In adherence to the principle of observing and respecting the dignity and privacy of each interviewee, interviews started with explaining the goals of the interview and asking permission to continue.25-27 Relevant biographical details including age, education and employment were recorded on questionnaire sheets by the interviewer if the respondent was explicitly willing to share that information. Ten of the respondents were nature conservation personnel, who could be expected to have a more detailed and accurate knowledge of insects' names because of their apparently greater interest in, or exposure to, nature. This subset of respondents was also analysed separately to provide qualitative crossvalidation of the list of isiZulu names.
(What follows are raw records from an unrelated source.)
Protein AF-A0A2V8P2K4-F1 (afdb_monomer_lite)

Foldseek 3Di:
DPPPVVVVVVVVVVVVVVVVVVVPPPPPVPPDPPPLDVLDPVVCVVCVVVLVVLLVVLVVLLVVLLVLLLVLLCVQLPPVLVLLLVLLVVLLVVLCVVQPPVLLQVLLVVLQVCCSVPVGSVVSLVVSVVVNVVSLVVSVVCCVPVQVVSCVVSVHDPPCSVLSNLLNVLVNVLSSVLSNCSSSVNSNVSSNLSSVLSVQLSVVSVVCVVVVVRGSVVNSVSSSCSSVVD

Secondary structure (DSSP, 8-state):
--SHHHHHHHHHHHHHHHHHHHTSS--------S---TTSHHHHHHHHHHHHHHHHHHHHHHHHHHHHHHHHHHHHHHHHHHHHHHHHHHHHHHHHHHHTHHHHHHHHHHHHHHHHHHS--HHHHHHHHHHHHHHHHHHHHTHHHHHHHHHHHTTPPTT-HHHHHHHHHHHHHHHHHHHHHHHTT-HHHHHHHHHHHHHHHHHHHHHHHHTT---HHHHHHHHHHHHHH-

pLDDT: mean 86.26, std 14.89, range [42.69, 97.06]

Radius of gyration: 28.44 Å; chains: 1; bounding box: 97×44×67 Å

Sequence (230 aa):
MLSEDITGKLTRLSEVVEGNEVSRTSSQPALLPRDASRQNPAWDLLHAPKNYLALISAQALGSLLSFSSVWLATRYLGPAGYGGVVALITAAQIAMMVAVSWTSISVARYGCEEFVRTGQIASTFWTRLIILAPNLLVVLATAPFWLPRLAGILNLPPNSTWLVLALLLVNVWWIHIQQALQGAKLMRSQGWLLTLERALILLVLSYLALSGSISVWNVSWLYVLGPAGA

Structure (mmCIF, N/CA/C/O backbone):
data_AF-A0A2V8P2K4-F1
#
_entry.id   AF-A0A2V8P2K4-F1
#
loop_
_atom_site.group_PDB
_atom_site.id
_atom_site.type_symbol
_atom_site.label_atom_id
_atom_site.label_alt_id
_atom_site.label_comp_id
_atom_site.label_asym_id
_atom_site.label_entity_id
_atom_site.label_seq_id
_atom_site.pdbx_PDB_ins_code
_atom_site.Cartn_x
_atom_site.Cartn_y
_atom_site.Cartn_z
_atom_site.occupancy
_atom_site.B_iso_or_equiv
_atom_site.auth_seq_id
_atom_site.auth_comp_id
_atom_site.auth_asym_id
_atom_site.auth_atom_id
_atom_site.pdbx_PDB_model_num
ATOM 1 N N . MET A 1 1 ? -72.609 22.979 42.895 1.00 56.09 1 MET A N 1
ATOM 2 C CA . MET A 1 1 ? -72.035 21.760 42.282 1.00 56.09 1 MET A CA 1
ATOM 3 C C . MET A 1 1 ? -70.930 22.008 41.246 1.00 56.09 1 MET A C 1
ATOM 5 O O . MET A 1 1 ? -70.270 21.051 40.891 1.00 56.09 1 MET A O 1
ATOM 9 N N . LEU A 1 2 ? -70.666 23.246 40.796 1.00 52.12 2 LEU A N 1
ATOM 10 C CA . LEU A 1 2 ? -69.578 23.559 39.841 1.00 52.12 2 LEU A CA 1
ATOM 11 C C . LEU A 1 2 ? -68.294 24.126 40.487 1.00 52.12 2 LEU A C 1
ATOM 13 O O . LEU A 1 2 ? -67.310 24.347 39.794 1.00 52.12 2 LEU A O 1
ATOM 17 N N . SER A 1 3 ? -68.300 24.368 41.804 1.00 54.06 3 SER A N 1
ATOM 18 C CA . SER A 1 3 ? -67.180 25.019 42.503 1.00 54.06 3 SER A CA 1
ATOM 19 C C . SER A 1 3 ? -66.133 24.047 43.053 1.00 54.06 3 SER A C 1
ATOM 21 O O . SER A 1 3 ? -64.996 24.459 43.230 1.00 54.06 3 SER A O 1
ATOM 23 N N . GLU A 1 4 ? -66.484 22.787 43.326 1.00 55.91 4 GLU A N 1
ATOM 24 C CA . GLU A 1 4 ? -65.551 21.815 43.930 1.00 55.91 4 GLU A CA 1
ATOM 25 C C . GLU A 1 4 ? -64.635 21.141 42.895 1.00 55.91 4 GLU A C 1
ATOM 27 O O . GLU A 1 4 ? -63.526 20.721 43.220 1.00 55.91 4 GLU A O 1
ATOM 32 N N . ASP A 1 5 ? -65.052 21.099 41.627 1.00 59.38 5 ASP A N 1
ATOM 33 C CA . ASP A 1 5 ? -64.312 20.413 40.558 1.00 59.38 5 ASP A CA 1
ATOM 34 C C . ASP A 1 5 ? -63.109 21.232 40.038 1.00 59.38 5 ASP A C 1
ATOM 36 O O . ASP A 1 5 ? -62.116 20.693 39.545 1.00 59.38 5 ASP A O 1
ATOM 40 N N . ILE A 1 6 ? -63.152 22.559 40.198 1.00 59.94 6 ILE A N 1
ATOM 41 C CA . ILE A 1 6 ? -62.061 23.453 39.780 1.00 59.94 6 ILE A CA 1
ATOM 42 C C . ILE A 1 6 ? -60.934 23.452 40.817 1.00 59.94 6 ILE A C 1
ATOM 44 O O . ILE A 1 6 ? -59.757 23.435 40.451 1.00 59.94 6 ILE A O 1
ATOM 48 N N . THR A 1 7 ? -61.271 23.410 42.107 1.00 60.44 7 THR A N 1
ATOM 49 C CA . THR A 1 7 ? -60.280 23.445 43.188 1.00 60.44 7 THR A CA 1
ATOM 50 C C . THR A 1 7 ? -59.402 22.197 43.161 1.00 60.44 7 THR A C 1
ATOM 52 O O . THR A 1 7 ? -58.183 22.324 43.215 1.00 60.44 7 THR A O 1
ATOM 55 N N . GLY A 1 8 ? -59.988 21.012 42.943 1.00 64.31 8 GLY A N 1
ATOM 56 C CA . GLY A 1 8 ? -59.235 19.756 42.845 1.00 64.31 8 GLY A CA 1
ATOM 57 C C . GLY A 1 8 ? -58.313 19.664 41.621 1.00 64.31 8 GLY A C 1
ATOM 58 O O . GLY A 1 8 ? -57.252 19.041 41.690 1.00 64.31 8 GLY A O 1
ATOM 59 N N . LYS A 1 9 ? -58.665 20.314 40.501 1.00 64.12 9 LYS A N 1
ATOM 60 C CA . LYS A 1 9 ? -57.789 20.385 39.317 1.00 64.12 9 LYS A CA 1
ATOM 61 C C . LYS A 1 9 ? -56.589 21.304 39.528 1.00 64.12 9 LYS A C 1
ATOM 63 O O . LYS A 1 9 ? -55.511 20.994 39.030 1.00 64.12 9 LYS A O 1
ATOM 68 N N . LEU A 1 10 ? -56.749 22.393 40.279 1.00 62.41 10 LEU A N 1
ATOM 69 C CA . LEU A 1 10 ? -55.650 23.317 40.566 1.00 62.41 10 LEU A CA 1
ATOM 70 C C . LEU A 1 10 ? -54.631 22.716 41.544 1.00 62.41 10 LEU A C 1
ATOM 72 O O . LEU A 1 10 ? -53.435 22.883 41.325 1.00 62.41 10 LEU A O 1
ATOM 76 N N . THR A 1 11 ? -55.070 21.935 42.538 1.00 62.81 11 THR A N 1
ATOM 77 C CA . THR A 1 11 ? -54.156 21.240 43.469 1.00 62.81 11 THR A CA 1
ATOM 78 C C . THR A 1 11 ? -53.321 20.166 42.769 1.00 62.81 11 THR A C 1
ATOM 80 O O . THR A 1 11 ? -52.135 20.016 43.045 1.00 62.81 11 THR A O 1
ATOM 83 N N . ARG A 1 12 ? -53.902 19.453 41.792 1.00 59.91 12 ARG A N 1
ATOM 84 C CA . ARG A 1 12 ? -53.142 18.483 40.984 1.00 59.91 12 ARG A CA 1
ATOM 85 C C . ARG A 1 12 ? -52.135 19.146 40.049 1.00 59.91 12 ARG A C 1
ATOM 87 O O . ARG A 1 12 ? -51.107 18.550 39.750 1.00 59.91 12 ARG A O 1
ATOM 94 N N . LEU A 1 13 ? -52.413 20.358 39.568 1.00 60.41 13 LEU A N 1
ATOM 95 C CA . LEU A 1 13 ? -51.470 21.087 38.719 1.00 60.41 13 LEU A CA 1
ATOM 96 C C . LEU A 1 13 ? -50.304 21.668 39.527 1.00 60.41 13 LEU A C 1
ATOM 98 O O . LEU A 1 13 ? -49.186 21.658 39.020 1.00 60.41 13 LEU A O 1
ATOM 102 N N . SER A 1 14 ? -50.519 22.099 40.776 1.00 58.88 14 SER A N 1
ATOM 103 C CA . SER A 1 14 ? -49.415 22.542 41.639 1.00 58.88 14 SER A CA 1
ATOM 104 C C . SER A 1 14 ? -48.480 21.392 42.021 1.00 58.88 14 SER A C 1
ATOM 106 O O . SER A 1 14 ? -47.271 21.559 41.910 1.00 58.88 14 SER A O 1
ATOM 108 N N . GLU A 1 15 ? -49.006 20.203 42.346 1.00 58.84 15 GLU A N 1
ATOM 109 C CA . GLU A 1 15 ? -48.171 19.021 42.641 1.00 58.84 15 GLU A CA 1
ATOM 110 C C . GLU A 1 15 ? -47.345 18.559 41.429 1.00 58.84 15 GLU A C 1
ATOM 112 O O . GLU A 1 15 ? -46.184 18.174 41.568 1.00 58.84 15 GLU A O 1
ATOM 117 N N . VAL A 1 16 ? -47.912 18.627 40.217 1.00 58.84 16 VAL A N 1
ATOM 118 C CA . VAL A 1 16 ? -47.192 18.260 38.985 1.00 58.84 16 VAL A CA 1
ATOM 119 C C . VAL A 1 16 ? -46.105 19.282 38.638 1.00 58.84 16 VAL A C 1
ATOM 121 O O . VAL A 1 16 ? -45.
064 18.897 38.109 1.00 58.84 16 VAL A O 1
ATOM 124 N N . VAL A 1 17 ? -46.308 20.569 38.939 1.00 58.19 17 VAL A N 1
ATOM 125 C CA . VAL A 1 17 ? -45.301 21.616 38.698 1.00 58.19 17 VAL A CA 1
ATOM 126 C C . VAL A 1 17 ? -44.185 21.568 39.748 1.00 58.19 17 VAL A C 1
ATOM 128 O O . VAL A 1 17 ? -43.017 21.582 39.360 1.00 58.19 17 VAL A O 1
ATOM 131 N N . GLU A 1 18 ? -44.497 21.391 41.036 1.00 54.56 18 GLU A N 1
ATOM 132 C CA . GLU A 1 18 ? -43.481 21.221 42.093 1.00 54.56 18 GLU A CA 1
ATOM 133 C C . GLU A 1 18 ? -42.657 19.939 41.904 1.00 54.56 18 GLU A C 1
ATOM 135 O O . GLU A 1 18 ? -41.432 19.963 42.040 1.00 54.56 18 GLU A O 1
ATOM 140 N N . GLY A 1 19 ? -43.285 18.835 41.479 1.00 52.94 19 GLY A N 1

Each respondent was then asked to identify the preserved specimens of insects (Table 1), and to share any additional information about each insect, e.g. its agricultural, medical, domestic, cultural or other significance. The insects were selected for their ubiquity or significance to humans. The specimens were each numbered for ease of reference and data capture and placed in wooden field boxes suitable for travelling. Several strategies were used to increase the quality of the interview data. One interviewer (JJC) carried out all of the interviews to promote uniformity. Respondents were interviewed individually whenever possible to ensure independence of opinion, although this was not always possible as a result of local etiquette and custom. Leading questions and questions with yes/no answers were avoided, and interviewees were given opportunity to expand freely on their basic identification by giving additional information.24,26-29 The use of names of insects in other languages (isiXhosa, seSotho, English, etc.) were avoided during interviews to forestall potential sources of confusion.

Spelling was transcribed phonetically by the interviewer in consultation with the accompanying isiZulu translator using the standard Roman notation for isiZulu click consonants (c = |, dental click; q = !, alveolar click; x = ||, [bi] lateral click) and alveolar lateral fricatives (hl = , voiceless; dl = , voiced) (http://isizulu.net/p11n/).
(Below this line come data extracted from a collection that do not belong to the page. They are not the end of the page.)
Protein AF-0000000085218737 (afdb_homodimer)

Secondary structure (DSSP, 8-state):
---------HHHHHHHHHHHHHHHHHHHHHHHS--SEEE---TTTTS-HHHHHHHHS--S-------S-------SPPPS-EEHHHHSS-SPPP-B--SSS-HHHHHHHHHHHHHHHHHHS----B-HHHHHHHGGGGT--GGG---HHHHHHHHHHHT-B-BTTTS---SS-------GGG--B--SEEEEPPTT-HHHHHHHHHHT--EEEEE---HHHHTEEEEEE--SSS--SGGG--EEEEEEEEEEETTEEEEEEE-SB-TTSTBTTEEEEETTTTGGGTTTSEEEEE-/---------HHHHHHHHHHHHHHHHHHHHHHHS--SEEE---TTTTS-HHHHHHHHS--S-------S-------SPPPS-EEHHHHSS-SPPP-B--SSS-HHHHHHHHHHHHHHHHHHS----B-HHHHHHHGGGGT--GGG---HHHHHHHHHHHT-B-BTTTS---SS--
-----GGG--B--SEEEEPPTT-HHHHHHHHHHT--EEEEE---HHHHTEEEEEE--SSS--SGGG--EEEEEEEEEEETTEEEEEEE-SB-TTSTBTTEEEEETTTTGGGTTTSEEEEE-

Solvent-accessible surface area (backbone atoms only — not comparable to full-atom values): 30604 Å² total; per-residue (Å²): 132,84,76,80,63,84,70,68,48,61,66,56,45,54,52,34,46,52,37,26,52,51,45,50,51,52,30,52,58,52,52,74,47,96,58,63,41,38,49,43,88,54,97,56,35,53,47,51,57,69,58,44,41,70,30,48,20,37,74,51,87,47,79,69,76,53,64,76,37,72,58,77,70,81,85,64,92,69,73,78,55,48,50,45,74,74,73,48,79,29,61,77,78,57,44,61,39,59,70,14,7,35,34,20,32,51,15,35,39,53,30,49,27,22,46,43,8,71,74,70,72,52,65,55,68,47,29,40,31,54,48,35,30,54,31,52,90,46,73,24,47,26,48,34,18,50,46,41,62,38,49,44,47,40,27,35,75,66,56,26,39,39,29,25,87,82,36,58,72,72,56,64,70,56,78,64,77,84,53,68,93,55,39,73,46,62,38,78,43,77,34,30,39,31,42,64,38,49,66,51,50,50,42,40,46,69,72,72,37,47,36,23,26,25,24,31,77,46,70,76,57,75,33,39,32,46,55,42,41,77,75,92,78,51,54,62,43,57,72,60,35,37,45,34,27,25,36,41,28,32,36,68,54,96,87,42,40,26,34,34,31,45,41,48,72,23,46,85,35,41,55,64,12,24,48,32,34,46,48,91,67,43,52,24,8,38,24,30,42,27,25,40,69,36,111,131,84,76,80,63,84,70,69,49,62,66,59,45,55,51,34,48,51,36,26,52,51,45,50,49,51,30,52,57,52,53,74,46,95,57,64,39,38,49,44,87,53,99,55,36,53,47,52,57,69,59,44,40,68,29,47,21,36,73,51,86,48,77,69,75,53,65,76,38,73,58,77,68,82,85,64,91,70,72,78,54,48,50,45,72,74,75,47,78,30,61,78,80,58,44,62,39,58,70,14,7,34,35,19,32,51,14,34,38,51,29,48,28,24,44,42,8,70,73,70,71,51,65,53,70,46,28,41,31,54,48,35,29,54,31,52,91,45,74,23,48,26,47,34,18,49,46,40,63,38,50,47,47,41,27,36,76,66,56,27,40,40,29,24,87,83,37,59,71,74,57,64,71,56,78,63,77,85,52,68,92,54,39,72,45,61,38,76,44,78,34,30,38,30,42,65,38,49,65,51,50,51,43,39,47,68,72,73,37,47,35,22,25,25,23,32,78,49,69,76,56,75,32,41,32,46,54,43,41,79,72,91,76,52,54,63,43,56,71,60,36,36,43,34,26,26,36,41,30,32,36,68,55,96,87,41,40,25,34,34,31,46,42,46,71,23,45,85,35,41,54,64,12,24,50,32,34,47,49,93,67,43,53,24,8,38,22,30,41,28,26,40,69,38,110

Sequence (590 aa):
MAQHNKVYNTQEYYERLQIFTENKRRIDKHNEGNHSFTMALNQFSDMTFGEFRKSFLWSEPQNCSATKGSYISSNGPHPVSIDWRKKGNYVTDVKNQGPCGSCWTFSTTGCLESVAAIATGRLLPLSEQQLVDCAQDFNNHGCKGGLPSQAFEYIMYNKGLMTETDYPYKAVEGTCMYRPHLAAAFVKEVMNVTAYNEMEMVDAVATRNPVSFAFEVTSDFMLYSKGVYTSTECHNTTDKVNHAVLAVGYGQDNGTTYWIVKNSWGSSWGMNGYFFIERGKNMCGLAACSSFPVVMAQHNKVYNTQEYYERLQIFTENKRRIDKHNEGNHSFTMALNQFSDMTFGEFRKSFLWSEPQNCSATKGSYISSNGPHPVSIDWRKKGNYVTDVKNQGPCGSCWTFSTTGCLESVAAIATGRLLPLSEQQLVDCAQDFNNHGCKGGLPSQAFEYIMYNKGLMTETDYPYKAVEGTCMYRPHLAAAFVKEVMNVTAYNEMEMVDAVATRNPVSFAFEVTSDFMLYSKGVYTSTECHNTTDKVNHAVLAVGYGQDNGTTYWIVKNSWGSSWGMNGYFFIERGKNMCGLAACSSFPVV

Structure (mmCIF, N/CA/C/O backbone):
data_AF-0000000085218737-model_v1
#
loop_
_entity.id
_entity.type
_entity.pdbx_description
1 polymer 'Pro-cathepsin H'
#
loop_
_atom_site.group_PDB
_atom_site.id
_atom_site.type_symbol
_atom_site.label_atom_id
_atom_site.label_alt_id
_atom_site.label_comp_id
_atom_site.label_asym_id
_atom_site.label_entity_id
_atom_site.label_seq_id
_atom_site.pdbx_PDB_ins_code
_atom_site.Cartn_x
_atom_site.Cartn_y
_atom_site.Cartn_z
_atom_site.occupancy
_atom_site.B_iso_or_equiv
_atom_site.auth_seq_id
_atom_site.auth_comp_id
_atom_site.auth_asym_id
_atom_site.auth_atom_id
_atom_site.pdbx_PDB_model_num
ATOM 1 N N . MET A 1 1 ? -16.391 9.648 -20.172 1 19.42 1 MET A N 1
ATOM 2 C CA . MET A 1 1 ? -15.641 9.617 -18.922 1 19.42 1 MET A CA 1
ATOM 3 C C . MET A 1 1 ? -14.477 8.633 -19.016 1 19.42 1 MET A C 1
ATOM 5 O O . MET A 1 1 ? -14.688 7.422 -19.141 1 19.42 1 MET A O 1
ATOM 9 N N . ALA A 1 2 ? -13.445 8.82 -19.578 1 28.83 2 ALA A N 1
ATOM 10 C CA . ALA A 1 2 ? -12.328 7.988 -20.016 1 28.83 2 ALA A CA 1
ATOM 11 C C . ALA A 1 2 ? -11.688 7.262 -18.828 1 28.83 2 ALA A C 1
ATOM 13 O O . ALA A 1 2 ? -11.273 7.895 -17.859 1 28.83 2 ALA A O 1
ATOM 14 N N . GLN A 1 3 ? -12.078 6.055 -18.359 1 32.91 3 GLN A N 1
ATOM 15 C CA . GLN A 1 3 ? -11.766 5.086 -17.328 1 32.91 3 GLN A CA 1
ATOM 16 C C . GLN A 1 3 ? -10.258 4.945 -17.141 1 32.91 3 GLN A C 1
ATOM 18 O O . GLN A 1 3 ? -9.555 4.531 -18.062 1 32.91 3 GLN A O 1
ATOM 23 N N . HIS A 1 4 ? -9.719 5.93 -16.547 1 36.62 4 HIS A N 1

Analysis and cross-validation

The profiles of respondents were summarised with simple descriptive statistics25 and bivariate linear regression.

The completeness of the sample, at least for KwaZulu-Natal, was assessed using sample accumulation curves30,31 and a response-frequency histogram32 was constructed to explore how the names could be simplistically categorised into personal, local and standard names according to how many people reported them21. When a name was reported by only two respondents who were interviewed at the same time, they were deemed to be non-independent samples and were classified as personal names for this study. When a name was reported by only two respondents but they were from distant sites, these names were regarded as rare knowledge rather than personal names; four such names were encountered.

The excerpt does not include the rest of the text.